KQED Hosts a Panel on Children's Literature and People of Color

On Monday, I was honored to be part of a group invited by KQED Forum to speak on the radio about the Cooperative Children's Book Center's (CCBC) 2013 findings on diversity in children's literature. I joined host Mina Kim, Nina Lindsay, children's librarian at Oakland Public Library, and illustrator LeUyen Pham in the studio. K.T. Horning of the CCBC provided a pre-recorded introduction, and Christopher Myers, whose recent New York Times article, "The Apartheid of Children's Literature," precipitated the public interest, joined us live from Brooklyn.

Let me offer some thoughts on live radio. First, it moves fastthe hour barreled by. Second, a good host must be excellent at multi-tasking; it was fascinating to watch Mina's brain and body move in marvelous synchronicity as she steered the conversation.
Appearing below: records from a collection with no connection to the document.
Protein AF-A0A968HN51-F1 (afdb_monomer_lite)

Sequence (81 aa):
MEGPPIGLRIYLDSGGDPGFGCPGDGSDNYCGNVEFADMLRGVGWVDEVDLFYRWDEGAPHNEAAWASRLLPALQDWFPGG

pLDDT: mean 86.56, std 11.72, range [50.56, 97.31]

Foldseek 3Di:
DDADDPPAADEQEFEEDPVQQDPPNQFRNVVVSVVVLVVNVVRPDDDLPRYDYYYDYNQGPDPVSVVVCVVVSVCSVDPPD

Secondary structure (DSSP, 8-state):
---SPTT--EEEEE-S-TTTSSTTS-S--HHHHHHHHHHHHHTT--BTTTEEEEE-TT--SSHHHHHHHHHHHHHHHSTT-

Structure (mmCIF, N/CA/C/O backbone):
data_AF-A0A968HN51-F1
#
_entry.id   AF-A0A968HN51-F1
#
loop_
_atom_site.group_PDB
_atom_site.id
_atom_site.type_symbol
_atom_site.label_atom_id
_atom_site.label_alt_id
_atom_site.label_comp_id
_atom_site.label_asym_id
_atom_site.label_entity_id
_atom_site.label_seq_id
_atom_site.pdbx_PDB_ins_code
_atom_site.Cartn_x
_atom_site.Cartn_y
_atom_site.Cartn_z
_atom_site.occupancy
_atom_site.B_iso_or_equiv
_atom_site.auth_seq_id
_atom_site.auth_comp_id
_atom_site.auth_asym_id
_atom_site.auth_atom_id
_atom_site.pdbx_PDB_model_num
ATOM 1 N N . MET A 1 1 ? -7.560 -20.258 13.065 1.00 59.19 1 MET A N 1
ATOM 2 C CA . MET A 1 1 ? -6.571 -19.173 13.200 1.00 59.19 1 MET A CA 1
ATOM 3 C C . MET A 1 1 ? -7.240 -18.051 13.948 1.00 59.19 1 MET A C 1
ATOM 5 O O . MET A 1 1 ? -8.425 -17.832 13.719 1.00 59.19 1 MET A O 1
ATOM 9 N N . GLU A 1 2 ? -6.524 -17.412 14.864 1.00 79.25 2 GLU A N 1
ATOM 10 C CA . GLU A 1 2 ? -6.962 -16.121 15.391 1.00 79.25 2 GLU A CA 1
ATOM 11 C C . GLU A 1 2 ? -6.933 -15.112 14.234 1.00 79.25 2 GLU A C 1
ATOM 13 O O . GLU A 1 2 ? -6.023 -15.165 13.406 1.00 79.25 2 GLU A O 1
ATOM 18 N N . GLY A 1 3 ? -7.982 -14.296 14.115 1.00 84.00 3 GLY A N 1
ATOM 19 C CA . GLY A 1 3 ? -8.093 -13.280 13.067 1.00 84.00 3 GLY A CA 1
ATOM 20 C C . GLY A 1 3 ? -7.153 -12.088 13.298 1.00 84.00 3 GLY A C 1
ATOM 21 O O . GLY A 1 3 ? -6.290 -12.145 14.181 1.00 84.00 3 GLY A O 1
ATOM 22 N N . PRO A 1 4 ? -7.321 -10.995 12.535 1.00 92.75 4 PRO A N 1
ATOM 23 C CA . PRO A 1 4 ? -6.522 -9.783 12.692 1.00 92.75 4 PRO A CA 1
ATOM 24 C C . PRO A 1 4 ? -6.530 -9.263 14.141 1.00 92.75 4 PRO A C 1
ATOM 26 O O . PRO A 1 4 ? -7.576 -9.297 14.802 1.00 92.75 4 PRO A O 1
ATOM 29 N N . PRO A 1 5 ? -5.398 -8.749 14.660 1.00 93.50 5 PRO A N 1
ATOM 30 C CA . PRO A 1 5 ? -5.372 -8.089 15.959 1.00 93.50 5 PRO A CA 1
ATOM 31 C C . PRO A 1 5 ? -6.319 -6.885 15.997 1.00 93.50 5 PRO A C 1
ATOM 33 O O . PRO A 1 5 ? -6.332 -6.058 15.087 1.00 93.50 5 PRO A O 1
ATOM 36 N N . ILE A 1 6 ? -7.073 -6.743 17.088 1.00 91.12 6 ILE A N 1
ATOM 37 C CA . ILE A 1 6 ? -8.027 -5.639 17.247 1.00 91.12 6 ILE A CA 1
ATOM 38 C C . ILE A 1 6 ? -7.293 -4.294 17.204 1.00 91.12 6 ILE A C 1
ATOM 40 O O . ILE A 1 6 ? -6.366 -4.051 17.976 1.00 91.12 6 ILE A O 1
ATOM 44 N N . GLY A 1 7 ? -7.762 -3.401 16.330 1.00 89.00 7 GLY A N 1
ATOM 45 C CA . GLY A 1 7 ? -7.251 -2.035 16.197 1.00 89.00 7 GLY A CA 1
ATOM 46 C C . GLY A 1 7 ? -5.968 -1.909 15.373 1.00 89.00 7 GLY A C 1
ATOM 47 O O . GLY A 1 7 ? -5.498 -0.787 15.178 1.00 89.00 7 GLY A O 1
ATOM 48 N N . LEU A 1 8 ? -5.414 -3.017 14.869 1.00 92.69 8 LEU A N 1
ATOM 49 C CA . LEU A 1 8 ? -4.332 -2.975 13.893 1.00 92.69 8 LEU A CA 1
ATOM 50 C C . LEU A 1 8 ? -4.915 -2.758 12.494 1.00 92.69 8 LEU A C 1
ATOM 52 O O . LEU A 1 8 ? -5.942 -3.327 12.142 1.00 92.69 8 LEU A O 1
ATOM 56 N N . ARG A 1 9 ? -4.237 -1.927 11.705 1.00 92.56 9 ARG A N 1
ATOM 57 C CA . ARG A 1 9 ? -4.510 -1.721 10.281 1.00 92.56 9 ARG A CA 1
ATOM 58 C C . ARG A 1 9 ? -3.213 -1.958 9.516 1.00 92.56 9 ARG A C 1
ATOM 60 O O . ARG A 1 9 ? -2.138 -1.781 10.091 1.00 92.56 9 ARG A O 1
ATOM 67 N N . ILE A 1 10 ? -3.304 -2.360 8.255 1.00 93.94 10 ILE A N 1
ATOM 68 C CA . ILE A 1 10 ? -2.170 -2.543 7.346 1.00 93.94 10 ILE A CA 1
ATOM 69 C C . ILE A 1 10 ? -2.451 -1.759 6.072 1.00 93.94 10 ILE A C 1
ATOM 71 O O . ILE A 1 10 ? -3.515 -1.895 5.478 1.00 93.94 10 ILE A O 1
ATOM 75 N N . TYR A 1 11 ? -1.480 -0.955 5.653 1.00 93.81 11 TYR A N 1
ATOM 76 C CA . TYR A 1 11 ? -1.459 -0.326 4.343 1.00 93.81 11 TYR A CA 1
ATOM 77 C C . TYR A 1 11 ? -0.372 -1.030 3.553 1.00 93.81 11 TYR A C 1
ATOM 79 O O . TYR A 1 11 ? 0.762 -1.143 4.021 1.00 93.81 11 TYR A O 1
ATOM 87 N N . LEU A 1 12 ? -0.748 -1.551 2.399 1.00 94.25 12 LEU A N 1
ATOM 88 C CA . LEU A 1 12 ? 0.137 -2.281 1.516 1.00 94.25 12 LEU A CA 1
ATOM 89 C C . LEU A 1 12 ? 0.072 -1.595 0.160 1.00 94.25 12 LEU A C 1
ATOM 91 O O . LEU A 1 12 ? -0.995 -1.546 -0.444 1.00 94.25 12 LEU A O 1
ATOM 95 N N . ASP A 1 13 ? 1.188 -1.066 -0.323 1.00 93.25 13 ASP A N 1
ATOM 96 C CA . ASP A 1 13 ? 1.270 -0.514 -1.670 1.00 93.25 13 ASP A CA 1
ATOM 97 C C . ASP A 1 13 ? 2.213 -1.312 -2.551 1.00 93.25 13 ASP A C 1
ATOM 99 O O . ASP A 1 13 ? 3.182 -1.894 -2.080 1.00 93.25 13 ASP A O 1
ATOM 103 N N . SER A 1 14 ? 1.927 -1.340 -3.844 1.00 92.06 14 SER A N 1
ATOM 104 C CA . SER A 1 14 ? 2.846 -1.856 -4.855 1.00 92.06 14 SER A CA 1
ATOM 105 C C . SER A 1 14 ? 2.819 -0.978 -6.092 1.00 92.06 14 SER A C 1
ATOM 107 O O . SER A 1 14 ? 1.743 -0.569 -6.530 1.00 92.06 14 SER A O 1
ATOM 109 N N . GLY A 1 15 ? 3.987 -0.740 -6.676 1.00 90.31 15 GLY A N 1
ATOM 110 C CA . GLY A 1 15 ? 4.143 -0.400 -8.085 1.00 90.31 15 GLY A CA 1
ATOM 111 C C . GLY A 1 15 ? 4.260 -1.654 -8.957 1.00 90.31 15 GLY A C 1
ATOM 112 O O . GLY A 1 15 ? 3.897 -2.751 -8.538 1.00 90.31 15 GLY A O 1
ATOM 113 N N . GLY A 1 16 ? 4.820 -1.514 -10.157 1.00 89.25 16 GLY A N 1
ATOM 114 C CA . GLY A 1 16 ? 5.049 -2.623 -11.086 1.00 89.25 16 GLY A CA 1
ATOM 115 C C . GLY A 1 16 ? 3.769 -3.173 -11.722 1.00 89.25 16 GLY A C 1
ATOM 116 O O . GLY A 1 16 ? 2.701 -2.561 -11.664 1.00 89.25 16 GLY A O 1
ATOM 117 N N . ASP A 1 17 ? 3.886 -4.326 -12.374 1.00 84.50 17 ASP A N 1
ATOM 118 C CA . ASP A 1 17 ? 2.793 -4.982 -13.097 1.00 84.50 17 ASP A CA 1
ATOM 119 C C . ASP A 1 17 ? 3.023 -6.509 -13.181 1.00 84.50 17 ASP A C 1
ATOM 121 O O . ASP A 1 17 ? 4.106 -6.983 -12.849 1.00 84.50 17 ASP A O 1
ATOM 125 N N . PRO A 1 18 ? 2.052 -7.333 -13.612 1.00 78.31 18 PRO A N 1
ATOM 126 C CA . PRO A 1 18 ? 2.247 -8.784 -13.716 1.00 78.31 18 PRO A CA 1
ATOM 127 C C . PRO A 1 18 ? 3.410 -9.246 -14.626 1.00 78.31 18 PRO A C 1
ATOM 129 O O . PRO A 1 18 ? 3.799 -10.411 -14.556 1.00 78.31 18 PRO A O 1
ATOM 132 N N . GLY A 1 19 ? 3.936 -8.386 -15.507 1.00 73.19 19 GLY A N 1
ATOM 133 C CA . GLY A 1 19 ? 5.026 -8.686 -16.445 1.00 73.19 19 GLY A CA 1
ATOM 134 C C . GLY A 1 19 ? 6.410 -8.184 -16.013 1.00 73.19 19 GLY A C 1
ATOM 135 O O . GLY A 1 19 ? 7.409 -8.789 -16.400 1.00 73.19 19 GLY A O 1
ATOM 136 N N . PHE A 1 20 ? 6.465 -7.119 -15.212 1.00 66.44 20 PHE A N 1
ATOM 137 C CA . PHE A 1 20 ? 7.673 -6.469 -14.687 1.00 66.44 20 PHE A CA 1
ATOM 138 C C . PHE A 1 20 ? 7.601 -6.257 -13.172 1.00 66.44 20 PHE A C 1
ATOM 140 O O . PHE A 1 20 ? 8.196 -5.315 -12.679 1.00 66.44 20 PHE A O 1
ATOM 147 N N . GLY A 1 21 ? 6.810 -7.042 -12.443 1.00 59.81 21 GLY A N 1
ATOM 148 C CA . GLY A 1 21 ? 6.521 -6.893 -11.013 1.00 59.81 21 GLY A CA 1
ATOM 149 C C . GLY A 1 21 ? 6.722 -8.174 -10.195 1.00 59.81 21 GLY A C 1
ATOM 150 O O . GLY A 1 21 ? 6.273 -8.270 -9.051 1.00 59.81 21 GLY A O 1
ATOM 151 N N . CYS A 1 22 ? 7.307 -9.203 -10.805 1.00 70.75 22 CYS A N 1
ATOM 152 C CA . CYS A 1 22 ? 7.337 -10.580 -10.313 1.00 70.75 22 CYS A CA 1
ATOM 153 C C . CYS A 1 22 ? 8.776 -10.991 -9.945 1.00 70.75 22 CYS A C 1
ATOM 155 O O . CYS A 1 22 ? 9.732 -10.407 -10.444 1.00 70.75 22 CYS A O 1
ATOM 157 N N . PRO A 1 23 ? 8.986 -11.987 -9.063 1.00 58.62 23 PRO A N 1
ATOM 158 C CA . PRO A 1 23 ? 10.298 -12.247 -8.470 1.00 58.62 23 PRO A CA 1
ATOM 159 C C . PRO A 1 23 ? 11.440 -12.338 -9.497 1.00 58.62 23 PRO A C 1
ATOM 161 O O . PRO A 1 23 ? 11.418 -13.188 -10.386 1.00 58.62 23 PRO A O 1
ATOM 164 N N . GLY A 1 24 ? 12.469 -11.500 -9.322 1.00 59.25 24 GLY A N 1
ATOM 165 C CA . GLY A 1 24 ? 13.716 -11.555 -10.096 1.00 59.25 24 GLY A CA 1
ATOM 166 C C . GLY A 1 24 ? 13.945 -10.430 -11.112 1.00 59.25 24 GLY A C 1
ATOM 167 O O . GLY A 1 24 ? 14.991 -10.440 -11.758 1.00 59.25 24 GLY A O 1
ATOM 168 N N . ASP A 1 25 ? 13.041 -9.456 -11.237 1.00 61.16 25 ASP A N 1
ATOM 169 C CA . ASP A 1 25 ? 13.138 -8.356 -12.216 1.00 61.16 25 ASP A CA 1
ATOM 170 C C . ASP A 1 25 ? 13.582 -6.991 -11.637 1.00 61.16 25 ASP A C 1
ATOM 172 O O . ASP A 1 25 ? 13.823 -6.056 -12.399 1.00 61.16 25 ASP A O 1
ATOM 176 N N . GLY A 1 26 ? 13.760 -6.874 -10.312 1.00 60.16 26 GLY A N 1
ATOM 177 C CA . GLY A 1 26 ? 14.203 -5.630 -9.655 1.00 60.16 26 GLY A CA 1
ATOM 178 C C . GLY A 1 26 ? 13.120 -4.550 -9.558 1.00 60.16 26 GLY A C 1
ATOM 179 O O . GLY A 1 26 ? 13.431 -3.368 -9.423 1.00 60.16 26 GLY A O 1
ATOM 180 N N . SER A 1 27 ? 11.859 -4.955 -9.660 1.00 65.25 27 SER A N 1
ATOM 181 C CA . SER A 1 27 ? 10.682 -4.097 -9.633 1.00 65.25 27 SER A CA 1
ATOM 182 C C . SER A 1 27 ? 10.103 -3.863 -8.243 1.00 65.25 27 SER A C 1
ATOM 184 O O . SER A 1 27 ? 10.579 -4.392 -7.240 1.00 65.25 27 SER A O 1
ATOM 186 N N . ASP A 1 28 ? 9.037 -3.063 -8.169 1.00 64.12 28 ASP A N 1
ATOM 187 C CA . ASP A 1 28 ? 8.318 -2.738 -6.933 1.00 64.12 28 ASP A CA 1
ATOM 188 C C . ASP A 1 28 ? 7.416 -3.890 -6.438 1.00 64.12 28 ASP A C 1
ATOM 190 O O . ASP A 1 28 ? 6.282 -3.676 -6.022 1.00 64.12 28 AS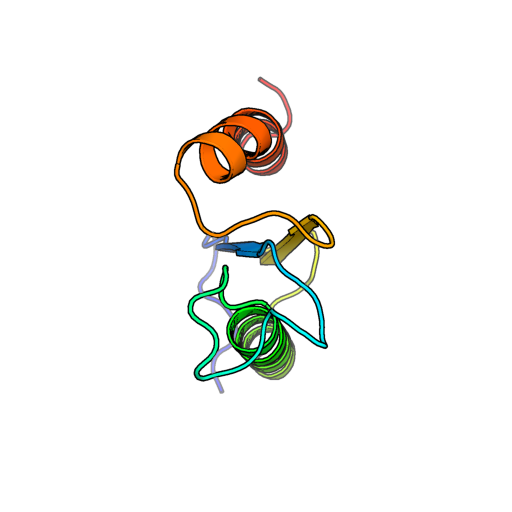P A O 1
ATOM 194 N N . ASN A 1 29 ? 7.934 -5.126 -6.524 1.00 78.25 29 ASN A N 1
ATOM 195 C CA . ASN A 1 29 ? 7.446 -6.380 -5.938 1.00 78.25 29 ASN A CA 1
ATOM 196 C C . ASN A 1 29 ? 5.930 -6.633 -6.034 1.00 78.25 29 ASN A C 1
ATOM 198 O O . ASN A 1 29 ? 5.361 -7.266 -5.141 1.00 78.25 29 ASN A O 1
ATOM 202 N N . TYR A 1 30 ? 5.279 -6.193 -7.116 1.00 90.19 30 TYR A N 1
ATOM 203 C CA . TYR A 1 30 ? 3.842 -6.356 -7.355 1.00 90.19 30 TYR A CA 1
ATOM 204 C C . TYR A 1 30 ? 3.323 -7.748 -6.979 1.00 90.19 30 TYR A C 1
ATOM 206 O O . TYR A 1 30 ? 2.438 -7.872 -6.136 1.00 90.19 30 TYR A O 1
ATOM 214 N N . CYS A 1 31 ? 3.903 -8.809 -7.545 1.00 88.81 31 CYS A N 1
ATOM 215 C CA . CYS A 1 31 ? 3.416 -10.171 -7.344 1.00 88.81 31 CYS A CA 1
ATOM 216 C C . CYS A 1 31 ? 3.558 -10.628 -5.886 1.00 88.81 31 CYS A C 1
ATOM 218 O O . CYS A 1 31 ? 2.680 -11.317 -5.374 1.00 88.81 31 CYS A O 1
ATOM 220 N N . GLY A 1 32 ? 4.629 -10.205 -5.205 1.00 89.81 32 GLY A N 1
ATOM 221 C CA . GLY A 1 32 ? 4.816 -10.487 -3.781 1.00 89.81 32 GLY A CA 1
ATOM 222 C C . GLY A 1 32 ? 3.786 -9.763 -2.914 1.00 89.81 32 GLY A C 1
ATOM 223 O O . GLY A 1 32 ? 3.258 -10.342 -1.968 1.00 89.81 32 GLY A O 1
ATOM 224 N N . ASN A 1 33 ? 3.441 -8.525 -3.266 1.00 92.69 33 ASN A N 1
ATOM 225 C CA . ASN A 1 33 ? 2.443 -7.755 -2.529 1.00 92.69 33 ASN A CA 1
ATOM 226 C C . ASN A 1 33 ? 1.021 -8.262 -2.798 1.00 92.69 33 ASN A C 1
ATOM 228 O O . ASN A 1 33 ? 0.224 -8.322 -1.865 1.00 92.69 33 ASN A O 1
ATOM 232 N N . VAL A 1 34 ? 0.714 -8.713 -4.020 1.00 93.56 34 VAL A N 1
ATOM 233 C CA . VAL A 1 34 ? -0.545 -9.414 -4.326 1.00 93.56 34 VAL A CA 1
ATOM 234 C C . VAL A 1 34 ? -0.661 -10.696 -3.500 1.00 93.56 34 VAL A C 1
ATOM 236 O O . VAL A 1 34 ? -1.660 -10.880 -2.806 1.00 93.56 34 VAL A O 1
ATOM 239 N N . GLU A 1 35 ? 0.372 -11.546 -3.505 1.00 94.00 35 GLU A N 1
ATOM 240 C CA . GLU A 1 35 ? 0.387 -12.785 -2.716 1.00 94.00 35 GLU A CA 1
ATOM 241 C C . GLU A 1 35 ? 0.217 -12.499 -1.216 1.00 94.00 35 GLU A C 1
ATOM 243 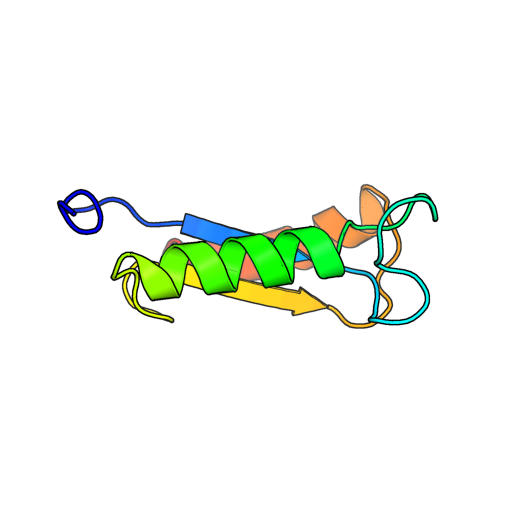O O . GLU A 1 35 ? -0.546 -13.177 -0.523 1.00 94.00 35 GLU A O 1
ATOM 248 N N . PHE A 1 36 ? 0.881 -11.458 -0.710 1.00 95.31 36 PHE A N 1
ATOM 249 C CA . PHE A 1 36 ? 0.759 -11.056 0.685 1.00 95.31 36 PHE A CA 1
ATOM 250 C C . PHE A 1 36 ? -0.649 -10.545 1.022 1.00 95.31 36 PHE A C 1
ATOM 252 O O . PHE A 1 36 ? -1.209 -10.953 2.041 1.00 95.31 36 PHE A O 1
ATOM 259 N N . ALA A 1 37 ? -1.252 -9.717 0.163 1.00 96.69 37 ALA A N 1
ATOM 260 C CA . ALA A 1 37 ? -2.624 -9.241 0.335 1.00 96.69 37 ALA A CA 1
ATOM 261 C C . ALA A 1 37 ? -3.626 -10.406 0.365 1.00 96.69 37 ALA A C 1
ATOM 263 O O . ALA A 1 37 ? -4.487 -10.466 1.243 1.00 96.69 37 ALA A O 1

Three, you can't edit your words.

I said things with which I generally agree but left wishing I could have tweaked a sentence or two. For example, I wish I could clarify that I encourage authors to hold back from writing main characters from historically marginalized communities if we didn't grow up in those communities. And that I invite us to hold back only to ask tough, self-reflective questions about the reasons to write that story—as all powerful storytellers must when writing about less powerful children—but that I see no hard and fast rule about who can write for whom.

Afterwards, to celebrate that it was all done, LeUyen and I partied with Big Bird, and I schmoozed with the aristocrats of Downton Abbey.